Thanks in advance for your fast answer.


----------



## Guest (Sep 6, 2011)

to Piranha Fury

You are correct, these are Redbellies as for the biting, how many times a day are you feeding them and what size tank are they in. With redbellies you will always get some nipping and even casualties. When young, it is best to feed them several small meals per day 3-5 if possible. I can see 11 or so reds in your tank, how many do you have and what size tank are they in? Obviously if you cram a bunch of juvie reds in a small tank you will increase the chances of aggression. The temperature of your tank also plays an important role in aggression too. I recommend you keep the temp around 76-78 degrees max.


----------



## skullman (Sep 6, 2011)

Thank you for your prompt answer on my requests Ksls..
and herewith some answers on your questions

The tank is around 237 Gallons.
The temperature is 79 degree.
there are 25 PN in the tank.
feeding them one time per day.
meanwhile i do feed them twice a day.

once again thanks for your inputs. 
Cheers..


----------



## BRUNER247 (Jun 2, 2010)

Imo once a day is fine but make sure they're all getting their fill. You also should be feeding foods that will fill them up like whole fish, fillets, shrimp, pellets, feeders, nightcrawlers ect. They're too big for bloodworms, brine shrimp ect & definitely don't be feeding flakes. Nice lookn lil guys. Red coloration is starting to come in good. Gl


----------



## liz13 (Jul 25, 2011)

I'd say drop the temp abit to 75-76ish and feed twice a day atleast, fillets and pellets would be best


----------



## memento (Jun 3, 2009)

Welcome









With reds there will always be some fin nipping... decreasing the temperature a little will decrease it a little.


----------



## hastatus (Jan 16, 2003)

Stop using meds/salt to heal wounds. Theses fish regenerate fin and body wounds by themselves. Adding products to water can cause more harm than good.


----------



## skullman (Sep 6, 2011)

BRUNER247 said:


> Stop using meds/salt to heal wounds. Theses fish regenerate fin and body wounds by themselves. Adding products to water can cause more harm than good.


Hastatus,

I did stop all kind of treatment ..just give a chance for them to be naturally healed.


----------



## Grosse Gurke (Jan 3, 2003)

The biting isnt a hunger thing...I would say more territorial even at this size. They are just fighting for space and to estabilish their order in the group.


----------



## skullman (Sep 6, 2011)

[quote name='Grosse Gurke' timestamp='1315335707' post='2753848']
The biting isnt a hunger thing...I would say more territorial even at this size. They are just fighting for space and to estabilish their order in the group.
[/quote

Hello Grosse Gurke,
could be but i always notice that they are always collected together , like a pride ..


----------



## hastatus (Jan 16, 2003)

Get a book. "Piranha a pet owners guide by david m. Schleser. It can be of great help.


----------



## Piranha-Freak101 (Dec 8, 2010)

Agreed . I ordered the book and it was of great help and tons of info


----------



## BRUNER247 (Jun 2, 2010)

Grosse Gurke said:


> The biting isnt a hunger thing...I would say more territorial even at this size. They are just fighting for space and to estabilish their order in the group.

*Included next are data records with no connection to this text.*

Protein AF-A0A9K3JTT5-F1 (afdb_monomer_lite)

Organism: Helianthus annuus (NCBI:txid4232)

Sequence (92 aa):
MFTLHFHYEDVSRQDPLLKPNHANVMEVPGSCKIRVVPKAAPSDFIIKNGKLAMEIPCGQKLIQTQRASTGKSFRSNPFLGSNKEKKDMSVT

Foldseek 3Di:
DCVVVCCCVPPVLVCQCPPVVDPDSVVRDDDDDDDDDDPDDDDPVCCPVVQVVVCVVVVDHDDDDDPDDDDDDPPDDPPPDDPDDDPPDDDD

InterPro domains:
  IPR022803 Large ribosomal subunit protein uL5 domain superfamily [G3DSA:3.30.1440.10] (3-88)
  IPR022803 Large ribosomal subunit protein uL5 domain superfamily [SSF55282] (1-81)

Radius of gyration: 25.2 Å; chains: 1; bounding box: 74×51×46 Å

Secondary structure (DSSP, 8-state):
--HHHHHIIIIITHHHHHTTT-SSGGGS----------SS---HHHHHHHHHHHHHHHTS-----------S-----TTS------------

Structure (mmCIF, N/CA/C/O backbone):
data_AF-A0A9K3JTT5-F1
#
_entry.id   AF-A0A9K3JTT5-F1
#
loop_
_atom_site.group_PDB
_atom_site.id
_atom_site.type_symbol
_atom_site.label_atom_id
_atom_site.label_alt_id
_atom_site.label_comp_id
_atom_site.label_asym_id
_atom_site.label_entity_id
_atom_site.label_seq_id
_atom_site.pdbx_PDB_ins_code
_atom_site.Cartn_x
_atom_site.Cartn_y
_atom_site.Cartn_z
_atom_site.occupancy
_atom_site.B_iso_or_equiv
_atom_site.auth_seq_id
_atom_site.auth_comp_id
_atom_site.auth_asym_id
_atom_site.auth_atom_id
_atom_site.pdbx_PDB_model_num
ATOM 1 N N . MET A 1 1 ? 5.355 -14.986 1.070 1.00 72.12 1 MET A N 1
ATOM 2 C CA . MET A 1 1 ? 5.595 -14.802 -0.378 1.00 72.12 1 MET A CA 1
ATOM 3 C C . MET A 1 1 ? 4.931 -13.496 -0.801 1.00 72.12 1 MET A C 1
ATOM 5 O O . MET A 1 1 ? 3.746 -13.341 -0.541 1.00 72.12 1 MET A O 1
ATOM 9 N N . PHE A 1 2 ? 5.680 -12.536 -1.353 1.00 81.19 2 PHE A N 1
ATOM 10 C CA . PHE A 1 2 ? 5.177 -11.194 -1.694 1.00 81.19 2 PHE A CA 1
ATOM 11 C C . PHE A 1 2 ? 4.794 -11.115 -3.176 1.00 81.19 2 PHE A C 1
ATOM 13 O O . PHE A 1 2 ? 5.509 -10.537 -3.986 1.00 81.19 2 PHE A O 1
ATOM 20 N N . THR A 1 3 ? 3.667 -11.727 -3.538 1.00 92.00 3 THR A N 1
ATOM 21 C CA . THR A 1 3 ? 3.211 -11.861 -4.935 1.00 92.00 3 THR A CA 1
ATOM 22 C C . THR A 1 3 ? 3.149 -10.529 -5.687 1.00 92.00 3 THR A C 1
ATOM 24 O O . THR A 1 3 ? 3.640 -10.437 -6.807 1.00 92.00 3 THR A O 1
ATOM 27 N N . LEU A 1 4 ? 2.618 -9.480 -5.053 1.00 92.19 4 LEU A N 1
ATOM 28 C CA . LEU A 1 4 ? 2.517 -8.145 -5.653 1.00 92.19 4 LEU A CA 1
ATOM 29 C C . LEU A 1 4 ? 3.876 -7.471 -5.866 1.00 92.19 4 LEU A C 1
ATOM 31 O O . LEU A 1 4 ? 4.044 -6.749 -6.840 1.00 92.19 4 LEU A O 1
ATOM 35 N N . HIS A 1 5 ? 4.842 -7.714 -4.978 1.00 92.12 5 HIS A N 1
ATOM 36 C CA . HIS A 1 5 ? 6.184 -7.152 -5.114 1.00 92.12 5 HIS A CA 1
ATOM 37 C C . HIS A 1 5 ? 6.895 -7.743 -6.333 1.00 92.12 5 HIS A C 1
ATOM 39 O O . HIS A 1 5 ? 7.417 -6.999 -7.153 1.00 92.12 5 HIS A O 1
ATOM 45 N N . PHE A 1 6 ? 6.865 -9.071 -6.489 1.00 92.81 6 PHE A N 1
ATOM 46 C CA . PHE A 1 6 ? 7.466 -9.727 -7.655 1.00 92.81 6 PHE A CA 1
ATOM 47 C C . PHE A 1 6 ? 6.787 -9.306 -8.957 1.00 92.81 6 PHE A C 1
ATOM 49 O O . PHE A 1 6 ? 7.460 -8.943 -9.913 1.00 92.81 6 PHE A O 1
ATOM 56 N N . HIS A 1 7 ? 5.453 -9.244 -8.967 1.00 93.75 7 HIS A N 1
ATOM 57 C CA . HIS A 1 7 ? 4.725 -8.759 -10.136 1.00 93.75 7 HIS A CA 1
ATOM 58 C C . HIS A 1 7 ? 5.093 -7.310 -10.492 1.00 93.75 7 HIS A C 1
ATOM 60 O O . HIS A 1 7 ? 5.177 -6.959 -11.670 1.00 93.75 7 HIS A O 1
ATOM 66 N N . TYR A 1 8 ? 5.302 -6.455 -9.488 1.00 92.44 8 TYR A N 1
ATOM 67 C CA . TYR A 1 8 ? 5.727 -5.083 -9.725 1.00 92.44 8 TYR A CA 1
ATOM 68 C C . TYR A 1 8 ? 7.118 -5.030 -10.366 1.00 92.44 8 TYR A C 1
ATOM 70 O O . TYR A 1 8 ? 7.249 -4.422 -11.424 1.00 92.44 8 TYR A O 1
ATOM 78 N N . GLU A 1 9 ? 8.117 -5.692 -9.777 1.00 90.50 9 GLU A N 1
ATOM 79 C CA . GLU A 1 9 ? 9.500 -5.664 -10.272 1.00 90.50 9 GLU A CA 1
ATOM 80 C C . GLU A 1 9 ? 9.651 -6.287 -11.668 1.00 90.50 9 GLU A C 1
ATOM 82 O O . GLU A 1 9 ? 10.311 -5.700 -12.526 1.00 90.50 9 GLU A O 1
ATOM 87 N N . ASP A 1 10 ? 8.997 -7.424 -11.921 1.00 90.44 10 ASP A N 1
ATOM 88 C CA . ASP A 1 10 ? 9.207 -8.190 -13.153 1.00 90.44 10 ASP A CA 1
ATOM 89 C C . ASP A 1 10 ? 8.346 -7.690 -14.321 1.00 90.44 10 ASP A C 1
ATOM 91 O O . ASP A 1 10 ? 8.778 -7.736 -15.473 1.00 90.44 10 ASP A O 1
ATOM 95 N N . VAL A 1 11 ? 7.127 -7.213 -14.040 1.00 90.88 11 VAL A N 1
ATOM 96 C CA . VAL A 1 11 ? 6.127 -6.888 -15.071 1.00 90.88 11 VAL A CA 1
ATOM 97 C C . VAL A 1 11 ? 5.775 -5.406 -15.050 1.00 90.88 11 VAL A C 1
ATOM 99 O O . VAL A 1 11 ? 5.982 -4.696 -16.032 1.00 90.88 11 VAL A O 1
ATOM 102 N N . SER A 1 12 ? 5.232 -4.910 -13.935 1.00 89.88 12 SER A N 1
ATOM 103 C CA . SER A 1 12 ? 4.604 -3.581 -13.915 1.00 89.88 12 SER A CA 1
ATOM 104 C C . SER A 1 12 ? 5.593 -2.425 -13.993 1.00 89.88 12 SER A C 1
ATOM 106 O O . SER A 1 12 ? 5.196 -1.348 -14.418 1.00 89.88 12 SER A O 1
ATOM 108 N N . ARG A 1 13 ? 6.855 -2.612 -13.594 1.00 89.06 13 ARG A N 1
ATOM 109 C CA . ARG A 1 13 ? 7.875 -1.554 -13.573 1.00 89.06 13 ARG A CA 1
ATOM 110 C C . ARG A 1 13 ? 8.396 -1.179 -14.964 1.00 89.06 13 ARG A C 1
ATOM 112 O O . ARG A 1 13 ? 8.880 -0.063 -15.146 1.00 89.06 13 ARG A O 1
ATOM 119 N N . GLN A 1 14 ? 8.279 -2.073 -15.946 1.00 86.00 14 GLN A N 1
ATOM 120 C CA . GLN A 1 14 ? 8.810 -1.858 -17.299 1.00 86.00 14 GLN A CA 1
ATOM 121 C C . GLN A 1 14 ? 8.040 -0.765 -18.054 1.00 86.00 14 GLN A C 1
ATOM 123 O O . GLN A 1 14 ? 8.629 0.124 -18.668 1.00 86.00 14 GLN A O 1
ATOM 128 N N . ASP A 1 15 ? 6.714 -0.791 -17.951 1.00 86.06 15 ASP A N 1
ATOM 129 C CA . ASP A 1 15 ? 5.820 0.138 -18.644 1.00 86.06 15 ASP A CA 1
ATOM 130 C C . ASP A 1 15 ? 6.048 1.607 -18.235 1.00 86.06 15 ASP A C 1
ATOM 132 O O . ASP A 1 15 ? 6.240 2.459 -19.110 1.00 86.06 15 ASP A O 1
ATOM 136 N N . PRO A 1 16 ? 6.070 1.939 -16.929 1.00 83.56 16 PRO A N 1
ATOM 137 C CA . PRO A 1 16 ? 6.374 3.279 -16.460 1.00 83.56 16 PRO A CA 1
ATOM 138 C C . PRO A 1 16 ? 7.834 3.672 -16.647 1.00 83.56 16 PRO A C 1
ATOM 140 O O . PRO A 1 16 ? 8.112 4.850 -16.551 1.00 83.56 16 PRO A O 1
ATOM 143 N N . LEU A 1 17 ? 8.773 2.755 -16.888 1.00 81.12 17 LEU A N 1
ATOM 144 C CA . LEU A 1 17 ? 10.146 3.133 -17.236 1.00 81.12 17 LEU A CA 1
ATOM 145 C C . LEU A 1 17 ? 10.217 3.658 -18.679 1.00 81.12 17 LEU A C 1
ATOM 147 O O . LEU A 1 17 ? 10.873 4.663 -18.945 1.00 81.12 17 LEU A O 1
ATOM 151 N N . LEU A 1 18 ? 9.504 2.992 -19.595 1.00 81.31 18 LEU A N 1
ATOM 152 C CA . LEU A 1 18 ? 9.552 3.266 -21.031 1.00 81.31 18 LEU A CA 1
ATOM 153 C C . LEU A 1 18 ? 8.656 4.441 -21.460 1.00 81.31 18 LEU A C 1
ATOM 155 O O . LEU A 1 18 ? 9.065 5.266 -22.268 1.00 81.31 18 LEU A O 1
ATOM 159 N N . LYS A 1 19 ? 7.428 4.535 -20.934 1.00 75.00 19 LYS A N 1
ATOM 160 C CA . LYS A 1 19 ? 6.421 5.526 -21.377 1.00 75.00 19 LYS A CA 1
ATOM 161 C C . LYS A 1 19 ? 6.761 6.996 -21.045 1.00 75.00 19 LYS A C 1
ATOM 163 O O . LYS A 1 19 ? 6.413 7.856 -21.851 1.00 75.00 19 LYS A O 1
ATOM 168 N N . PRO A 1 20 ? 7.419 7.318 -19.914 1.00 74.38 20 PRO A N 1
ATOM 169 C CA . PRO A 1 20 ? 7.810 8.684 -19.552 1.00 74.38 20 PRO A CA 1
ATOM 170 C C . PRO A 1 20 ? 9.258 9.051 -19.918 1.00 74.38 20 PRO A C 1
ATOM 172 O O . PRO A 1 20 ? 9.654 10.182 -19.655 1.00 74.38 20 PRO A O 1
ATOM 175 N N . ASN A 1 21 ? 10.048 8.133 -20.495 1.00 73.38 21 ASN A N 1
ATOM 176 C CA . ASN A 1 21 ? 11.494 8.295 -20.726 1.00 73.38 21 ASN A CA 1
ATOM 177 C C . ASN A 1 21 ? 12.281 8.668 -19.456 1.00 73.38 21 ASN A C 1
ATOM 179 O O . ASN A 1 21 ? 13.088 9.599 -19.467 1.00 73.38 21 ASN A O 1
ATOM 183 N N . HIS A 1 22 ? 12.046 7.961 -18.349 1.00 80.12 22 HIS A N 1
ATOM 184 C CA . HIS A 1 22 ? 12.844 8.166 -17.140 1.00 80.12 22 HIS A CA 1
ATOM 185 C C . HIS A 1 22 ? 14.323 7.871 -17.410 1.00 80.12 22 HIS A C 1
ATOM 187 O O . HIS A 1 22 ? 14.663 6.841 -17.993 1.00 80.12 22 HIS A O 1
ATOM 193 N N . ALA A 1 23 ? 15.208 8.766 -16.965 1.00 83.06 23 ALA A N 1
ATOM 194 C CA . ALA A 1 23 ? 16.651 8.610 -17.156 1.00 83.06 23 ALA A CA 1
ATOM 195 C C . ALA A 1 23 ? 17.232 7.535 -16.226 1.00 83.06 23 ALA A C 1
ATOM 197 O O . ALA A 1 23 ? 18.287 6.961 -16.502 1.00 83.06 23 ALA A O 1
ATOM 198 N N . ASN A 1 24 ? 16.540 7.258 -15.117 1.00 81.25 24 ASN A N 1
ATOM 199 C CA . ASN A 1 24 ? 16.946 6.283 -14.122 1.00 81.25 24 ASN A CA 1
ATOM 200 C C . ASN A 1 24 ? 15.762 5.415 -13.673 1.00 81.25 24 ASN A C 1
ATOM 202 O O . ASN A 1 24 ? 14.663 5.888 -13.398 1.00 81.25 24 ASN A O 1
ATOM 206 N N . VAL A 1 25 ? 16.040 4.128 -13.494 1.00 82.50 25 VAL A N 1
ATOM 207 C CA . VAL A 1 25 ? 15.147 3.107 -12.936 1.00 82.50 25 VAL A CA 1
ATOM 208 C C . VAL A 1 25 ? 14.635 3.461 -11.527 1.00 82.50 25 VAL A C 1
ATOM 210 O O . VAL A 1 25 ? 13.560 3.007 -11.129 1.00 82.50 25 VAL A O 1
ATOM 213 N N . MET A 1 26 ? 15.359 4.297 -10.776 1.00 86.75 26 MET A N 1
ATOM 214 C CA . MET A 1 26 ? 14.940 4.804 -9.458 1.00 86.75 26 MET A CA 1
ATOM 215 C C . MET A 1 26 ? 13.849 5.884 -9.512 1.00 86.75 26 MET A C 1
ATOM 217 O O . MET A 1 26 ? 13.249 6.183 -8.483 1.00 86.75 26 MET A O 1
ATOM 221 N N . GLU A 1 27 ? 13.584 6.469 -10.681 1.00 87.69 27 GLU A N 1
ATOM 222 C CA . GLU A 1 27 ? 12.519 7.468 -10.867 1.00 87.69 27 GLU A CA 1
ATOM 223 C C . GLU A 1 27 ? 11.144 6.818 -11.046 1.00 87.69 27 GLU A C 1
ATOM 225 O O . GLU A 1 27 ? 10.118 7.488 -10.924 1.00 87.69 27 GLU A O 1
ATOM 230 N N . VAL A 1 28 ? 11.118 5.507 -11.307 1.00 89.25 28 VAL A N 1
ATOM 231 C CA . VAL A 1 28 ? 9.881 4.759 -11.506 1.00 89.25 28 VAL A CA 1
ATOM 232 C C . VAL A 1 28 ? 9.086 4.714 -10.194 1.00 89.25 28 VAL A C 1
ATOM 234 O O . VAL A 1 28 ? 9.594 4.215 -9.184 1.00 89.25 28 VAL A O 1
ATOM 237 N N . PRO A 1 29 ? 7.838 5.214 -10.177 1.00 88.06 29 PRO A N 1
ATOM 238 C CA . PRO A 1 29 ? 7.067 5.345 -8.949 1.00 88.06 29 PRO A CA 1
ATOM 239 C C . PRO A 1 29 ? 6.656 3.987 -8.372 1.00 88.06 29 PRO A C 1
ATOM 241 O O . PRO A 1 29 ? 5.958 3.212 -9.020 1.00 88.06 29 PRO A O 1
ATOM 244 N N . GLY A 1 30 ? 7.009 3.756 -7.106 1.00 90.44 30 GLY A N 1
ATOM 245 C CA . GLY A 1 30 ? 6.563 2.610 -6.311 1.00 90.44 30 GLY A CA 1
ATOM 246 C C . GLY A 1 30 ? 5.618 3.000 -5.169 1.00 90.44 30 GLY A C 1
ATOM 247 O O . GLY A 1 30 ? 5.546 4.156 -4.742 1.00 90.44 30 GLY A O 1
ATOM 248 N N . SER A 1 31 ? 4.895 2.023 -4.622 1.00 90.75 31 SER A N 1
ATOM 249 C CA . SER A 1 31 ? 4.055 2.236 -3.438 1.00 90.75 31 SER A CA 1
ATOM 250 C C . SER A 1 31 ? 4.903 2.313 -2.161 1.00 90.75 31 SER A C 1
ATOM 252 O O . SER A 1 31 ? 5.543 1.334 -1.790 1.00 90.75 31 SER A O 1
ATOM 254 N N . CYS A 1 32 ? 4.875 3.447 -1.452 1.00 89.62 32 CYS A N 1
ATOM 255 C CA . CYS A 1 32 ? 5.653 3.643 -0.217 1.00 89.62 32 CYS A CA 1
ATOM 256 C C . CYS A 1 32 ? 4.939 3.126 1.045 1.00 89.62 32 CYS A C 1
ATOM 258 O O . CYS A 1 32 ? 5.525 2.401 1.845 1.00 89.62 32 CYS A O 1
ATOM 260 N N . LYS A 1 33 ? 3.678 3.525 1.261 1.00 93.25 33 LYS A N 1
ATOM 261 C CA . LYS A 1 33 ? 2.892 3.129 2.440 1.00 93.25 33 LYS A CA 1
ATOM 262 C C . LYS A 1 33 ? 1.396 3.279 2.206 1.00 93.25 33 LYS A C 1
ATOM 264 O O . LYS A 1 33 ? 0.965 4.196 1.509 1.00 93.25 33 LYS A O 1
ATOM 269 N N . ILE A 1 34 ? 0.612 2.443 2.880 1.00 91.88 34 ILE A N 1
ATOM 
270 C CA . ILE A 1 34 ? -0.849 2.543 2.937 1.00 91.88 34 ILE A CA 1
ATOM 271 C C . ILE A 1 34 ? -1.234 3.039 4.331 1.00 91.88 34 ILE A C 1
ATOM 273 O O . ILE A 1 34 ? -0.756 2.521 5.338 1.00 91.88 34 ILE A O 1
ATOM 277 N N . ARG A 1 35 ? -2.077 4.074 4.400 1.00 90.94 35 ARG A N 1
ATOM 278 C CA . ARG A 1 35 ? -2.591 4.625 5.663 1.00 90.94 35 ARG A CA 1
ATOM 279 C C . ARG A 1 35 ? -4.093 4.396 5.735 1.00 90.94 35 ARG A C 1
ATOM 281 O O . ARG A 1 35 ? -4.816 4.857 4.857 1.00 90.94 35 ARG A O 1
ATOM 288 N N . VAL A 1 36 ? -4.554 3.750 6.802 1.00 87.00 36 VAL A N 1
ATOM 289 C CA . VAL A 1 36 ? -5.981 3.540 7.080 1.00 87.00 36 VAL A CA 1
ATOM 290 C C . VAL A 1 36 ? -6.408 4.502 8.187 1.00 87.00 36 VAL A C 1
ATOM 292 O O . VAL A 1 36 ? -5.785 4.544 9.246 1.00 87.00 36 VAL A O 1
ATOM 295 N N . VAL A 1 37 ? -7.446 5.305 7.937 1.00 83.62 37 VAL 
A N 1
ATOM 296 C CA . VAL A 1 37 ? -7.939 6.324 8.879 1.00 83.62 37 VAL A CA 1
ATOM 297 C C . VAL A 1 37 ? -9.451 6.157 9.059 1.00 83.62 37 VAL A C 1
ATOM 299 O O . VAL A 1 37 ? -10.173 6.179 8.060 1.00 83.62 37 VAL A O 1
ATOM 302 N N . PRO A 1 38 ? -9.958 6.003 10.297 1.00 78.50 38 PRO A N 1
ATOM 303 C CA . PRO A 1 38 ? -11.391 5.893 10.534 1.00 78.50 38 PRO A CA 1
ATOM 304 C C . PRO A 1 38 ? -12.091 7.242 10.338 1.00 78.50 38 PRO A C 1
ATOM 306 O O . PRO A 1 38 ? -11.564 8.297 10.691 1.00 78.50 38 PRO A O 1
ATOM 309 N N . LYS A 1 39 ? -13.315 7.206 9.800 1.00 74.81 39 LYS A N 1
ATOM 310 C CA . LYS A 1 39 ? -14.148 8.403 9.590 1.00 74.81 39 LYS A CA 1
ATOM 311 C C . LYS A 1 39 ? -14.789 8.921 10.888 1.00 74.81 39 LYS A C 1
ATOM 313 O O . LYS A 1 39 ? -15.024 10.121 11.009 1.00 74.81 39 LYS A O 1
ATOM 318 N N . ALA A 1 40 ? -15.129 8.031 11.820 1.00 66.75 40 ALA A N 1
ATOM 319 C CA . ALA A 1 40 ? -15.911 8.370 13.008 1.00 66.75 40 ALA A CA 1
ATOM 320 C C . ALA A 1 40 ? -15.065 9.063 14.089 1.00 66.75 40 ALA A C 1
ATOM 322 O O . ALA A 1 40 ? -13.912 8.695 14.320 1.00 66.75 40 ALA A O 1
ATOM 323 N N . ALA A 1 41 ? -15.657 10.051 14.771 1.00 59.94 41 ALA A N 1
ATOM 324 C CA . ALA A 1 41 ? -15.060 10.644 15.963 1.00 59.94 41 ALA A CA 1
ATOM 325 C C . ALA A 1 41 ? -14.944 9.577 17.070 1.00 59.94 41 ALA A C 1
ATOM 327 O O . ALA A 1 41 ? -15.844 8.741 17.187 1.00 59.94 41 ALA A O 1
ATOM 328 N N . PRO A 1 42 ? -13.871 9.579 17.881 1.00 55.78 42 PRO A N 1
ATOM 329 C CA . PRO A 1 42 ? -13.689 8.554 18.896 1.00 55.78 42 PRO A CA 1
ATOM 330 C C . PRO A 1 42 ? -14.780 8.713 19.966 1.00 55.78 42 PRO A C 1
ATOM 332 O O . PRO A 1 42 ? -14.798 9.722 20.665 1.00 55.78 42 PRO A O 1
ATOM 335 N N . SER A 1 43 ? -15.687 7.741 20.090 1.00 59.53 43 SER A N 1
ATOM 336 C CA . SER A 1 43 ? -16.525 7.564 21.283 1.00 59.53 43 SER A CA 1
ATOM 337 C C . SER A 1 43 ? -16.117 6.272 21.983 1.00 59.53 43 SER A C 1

I disagree. They don't fight for space when they ball up. & its not about establishing a order. Its just plain aggression & because its what they do. They're nip fins as juviniles any chance they get. Fins grow back quick n easily. You feed a group, they don't eat in any order. Its who's the hungriest or quickest that eat first. No way in hell its aggression about territories with a group this size. They act n move as a group. Not territorial individuals.


----------



## hastatus (Jan 16, 2003)

BRUNER247 said:


> The biting isnt a hunger thing...I would say more territorial even at this size. They are just fighting for space and to estabilish their order in the group.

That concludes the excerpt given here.